Martin Jean-Jacques

Personal information
- Full name: Martin Jean-Jacques
- Born: 2 July 1960 (age 66) Soufrière, Dominica
- Batting: Right-handed
- Bowling: Right-arm medium-fast

Domestic team information
- 1983–1988: Buckinghamshire
- 1986–1992: Derbyshire
- 1993–1994: Hampshire

Career statistics
| Competition | First-class | List A |
| Matches | 60 | 51 |
| Runs scored | 681 | 140 |
| Batting average | 11.94 | 7.36 |
| 100s/50s | –/1 | –/– |
| Top score | 73 | 23 |
| Balls bowled | 7,550 | 2,064 |
| Wickets | 124 | 53 |
| Bowling average | 36.40 | 34.35 |
| 5 wickets in innings | 2 | – |
| 10 wickets in match | 1 | – |
| Best bowling | 8/77 | 3/22 |
| Catches/stumpings | 15/– | 8/– |
- Source: Cricinfo, 20 August 2023

= Martin Jean-Jacques =

Dominican cricketer

Martin Jean-Jacques (born 2 July 1960) is a Dominican-born English cricketer. During his eight years in first-class cricket, he played for Derbyshire and Hampshire.

==Cricket career==
Jean-Jacques was born in Dominica at Soufrière in July 1960, but immigrated to England as a child, where he attended Aylestone High School. He first played county cricket for Buckinghamshire at minor counties level, debuting against Berkshire at Amersham in the 1983 Minor Counties Championship. It was for Buckinghamshire that he made his debut in List A one-day cricket, against Lancashire in the 1984 NatWest Trophy, followed by a second appearance against Somerset in the 1985 NatWest Trophy. Following good performances at minor counties level, Jean-Jacques was signed by Derbyshire. On his first-class debut against Yorkshire at Sheffield in the 1986 County Championship, he batted at number eleven and made 73, sharing in a Derbyshire record-partnership for the tenth-wicket of 132 with Alan Hill, a record which remains as of . He also took his maiden first-class wicket in this match, that of Geoff Boycott. Three matches later against Kent, he took his career best innings bowling figures of 8 for 77 and took match figures of 10 for 125. Jean-Jacques played first-class cricket for Derbyshire until 1992, making 53 appearances, in addition to making forty one-day appearances. He typically found his opportunities at Derbyshire limited by the presence of other fast bowlers in the Derbyshire side, such as Michael Holding, Ole Mortensen, and Devon Malcolm. His longest run in the side came in 1990, when bowlers across England struggled to take wickets. In first-class cricket for Derbyshire, he took 115 wickets at an average of 35.57; he took five wickets in an innings on two occasions. With the bat, he scored 587 runs at a batting average of 11.28. In one-day cricket for Derbyshire, he took 43 wickets at an average of 33.86, with best figures of 3 for 22.
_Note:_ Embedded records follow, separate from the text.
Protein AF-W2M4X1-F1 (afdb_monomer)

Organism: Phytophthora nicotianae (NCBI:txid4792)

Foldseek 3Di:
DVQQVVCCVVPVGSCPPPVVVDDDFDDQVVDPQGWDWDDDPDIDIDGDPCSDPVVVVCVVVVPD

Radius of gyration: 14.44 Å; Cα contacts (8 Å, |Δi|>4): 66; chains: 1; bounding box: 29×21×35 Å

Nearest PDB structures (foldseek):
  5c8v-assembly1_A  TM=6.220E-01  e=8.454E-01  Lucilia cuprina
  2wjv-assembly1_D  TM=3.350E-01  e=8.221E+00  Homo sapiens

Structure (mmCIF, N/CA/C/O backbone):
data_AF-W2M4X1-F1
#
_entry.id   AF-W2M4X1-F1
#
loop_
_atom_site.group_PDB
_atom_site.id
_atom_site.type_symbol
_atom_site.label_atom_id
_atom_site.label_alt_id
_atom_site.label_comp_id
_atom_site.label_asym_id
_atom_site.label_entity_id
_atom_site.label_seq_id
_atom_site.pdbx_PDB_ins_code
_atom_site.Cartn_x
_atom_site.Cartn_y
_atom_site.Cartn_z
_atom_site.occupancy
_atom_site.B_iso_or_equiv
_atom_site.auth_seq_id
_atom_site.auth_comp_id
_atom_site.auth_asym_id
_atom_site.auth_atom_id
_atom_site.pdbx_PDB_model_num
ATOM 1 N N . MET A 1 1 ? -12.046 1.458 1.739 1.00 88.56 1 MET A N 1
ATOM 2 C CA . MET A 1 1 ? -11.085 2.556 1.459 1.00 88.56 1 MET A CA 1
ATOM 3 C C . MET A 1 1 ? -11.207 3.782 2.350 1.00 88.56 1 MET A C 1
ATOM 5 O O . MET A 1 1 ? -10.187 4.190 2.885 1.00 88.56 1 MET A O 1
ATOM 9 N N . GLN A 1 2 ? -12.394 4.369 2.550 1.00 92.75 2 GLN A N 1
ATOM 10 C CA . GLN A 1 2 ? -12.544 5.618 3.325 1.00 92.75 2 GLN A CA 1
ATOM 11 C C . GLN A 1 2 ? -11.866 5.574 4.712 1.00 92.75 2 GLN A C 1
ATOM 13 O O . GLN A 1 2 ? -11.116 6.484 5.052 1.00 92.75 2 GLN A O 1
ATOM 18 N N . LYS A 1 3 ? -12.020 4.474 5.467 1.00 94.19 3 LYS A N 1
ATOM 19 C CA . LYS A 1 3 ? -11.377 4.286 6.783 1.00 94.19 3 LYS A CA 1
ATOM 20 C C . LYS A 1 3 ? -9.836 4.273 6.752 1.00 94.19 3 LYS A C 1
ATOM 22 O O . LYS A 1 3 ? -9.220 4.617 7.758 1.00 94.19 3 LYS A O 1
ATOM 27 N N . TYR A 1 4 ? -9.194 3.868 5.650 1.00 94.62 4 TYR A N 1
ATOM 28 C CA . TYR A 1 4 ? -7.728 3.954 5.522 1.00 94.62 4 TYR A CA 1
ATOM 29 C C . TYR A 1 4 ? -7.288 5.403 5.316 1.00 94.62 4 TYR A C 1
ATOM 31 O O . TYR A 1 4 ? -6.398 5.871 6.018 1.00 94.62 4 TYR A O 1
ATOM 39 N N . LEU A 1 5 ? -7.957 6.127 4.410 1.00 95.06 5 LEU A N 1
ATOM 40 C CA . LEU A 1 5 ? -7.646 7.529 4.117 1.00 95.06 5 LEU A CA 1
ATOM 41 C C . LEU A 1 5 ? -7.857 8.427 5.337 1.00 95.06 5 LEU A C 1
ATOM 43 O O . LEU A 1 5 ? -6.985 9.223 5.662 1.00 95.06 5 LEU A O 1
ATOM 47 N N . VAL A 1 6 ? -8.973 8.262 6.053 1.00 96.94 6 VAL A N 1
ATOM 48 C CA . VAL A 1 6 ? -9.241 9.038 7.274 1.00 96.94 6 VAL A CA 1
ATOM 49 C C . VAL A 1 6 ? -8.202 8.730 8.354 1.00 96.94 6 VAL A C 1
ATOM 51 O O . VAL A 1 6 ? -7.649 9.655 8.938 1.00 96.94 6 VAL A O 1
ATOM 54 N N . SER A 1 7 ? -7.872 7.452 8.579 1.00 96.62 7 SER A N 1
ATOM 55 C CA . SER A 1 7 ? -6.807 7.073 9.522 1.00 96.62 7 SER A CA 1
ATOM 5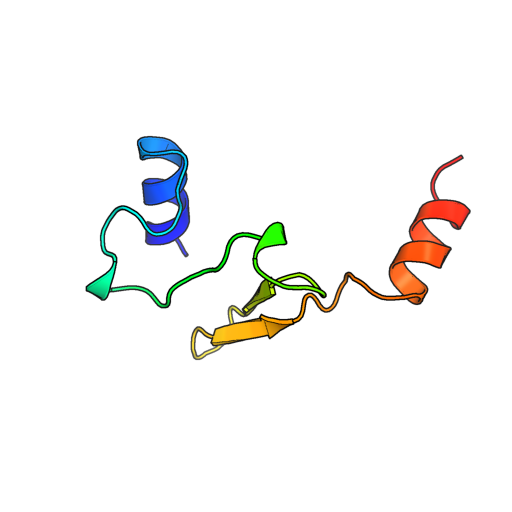6 C C . SER A 1 7 ? -5.468 7.714 9.146 1.00 96.62 7 SER A C 1
ATOM 58 O O . SER A 1 7 ? -4.777 8.239 10.015 1.00 96.62 7 SER A O 1
ATOM 60 N N . PHE A 1 8 ? -5.124 7.729 7.856 1.00 96.19 8 PHE A N 1
ATOM 61 C CA . PHE A 1 8 ? -3.891 8.337 7.367 1.00 96.19 8 PHE A CA 1
ATOM 62 C C . PHE A 1 8 ? -3.864 9.858 7.558 1.00 96.19 8 PHE A C 1
ATOM 64 O O . PHE A 1 8 ? -2.886 10.378 8.077 1.00 96.19 8 PHE A O 1
ATOM 71 N N . VAL A 1 9 ? -4.941 10.572 7.218 1.00 97.56 9 VAL A N 1
ATOM 72 C CA . VAL A 1 9 ? -5.028 12.031 7.423 1.00 97.56 9 VAL A CA 1
ATOM 73 C C . VAL A 1 9 ? -4.900 12.398 8.903 1.00 97.56 9 VAL A C 1
ATOM 75 O O . VAL A 1 9 ? -4.266 13.395 9.232 1.00 97.56 9 VAL A O 1
ATOM 78 N N . LEU A 1 10 ? -5.478 11.593 9.798 1.00 97.12 10 LEU A N 1
ATOM 79 C CA . LEU A 1 10 ? -5.463 11.864 11.237 1.00 97.12 10 LEU A CA 1
ATOM 80 C C . LEU A 1 10 ? -4.137 11.510 11.919 1.00 97.12 10 LEU A C 1
ATOM 82 O O . LEU A 1 10 ? -3.763 12.168 12.884 1.00 97.12 10 LEU A O 1
ATOM 86 N N . THR A 1 11 ? -3.455 10.452 11.471 1.00 97.19 11 THR A N 1
ATOM 87 C CA . THR A 1 11 ? -2.341 9.849 12.234 1.00 97.19 11 THR A CA 1
ATOM 88 C C . THR A 1 11 ? -1.057 9.647 11.433 1.00 97.19 11 THR A C 1
ATOM 90 O O . THR A 1 11 ? -0.056 9.200 11.982 1.00 97.19 11 THR A O 1
ATOM 93 N N . GLY A 1 12 ? -1.076 9.897 10.124 1.00 95.25 12 GLY A N 1
ATOM 94 C CA . GLY A 1 12 ? -0.009 9.495 9.205 1.00 95.25 12 GLY A CA 1
ATOM 95 C C . GLY A 1 12 ? 0.095 7.979 8.990 1.00 95.25 12 GLY A C 1
ATOM 96 O O . GLY A 1 12 ? 0.922 7.539 8.198 1.00 95.25 12 GLY A O 1
ATOM 97 N N . ASN A 1 13 ? -0.743 7.165 9.648 1.00 95.12 13 ASN A N 1
ATOM 98 C CA . ASN A 1 13 ? -0.745 5.709 9.532 1.00 95.12 13 ASN A CA 1
ATOM 99 C C . ASN A 1 13 ? -2.141 5.190 9.122 1.00 95.12 13 ASN A C 1
ATOM 101 O O . ASN A 1 13 ? -3.125 5.376 9.850 1.00 95.12 13 ASN A O 1
ATOM 105 N N . PRO A 1 14 ? -2.269 4.492 7.978 1.00 94.94 14 PRO A N 1
ATOM 106 C CA . PRO A 1 14 ? -3.560 4.015 7.492 1.00 94.94 14 PRO A CA 1
ATOM 107 C C . PRO A 1 14 ? -4.169 2.897 8.365 1.00 94.94 14 PRO A C 1
ATOM 109 O O . PRO A 1 14 ? -5.365 2.630 8.239 1.00 94.94 14 PRO A O 1
ATOM 112 N N . ASN A 1 15 ? -3.403 2.281 9.274 1.00 95.75 15 ASN A N 1
ATOM 113 C CA . ASN A 1 15 ? -3.831 1.178 10.148 1.00 95.75 15 ASN A CA 1
ATOM 114 C C . ASN A 1 15 ? -4.183 1.599 11.589 1.00 95.75 15 ASN A C 1
ATOM 116 O O . ASN A 1 15 ? -4.727 0.787 12.330 1.00 95.75 15 ASN A O 1
ATOM 120 N N . SER A 1 16 ? -3.888 2.837 12.004 1.00 96.19 16 SER A N 1
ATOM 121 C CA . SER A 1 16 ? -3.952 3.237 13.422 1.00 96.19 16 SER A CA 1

With his contract at Derbyshire ending in 1992, several counties showed an interest in signing him. Hampshire were one such county. They found themselves short of fast bowling options as Malcolm Marshall came toward the end of his career. With only the experienced Cardigan Connor to otherwise lead the attack, Hampshire signed Jean-Jacques. He played first-class and one-day cricket for Hampshire until 1994, making seven first-class and nine one-day appearances. In these, he took nine first-class wickets at an average of exactly 47 and nine one-day wickets at an average of 34.11. During his two-year contract, Jean-Jacques struggled with his rhythm and pace, with his contract not being renewed by Hampshire upon its expiration. Ultimately, a knee injury forced his permanent retirement from the county game. He continued to play club cricket for Shepherd's Bush into the late 1990s.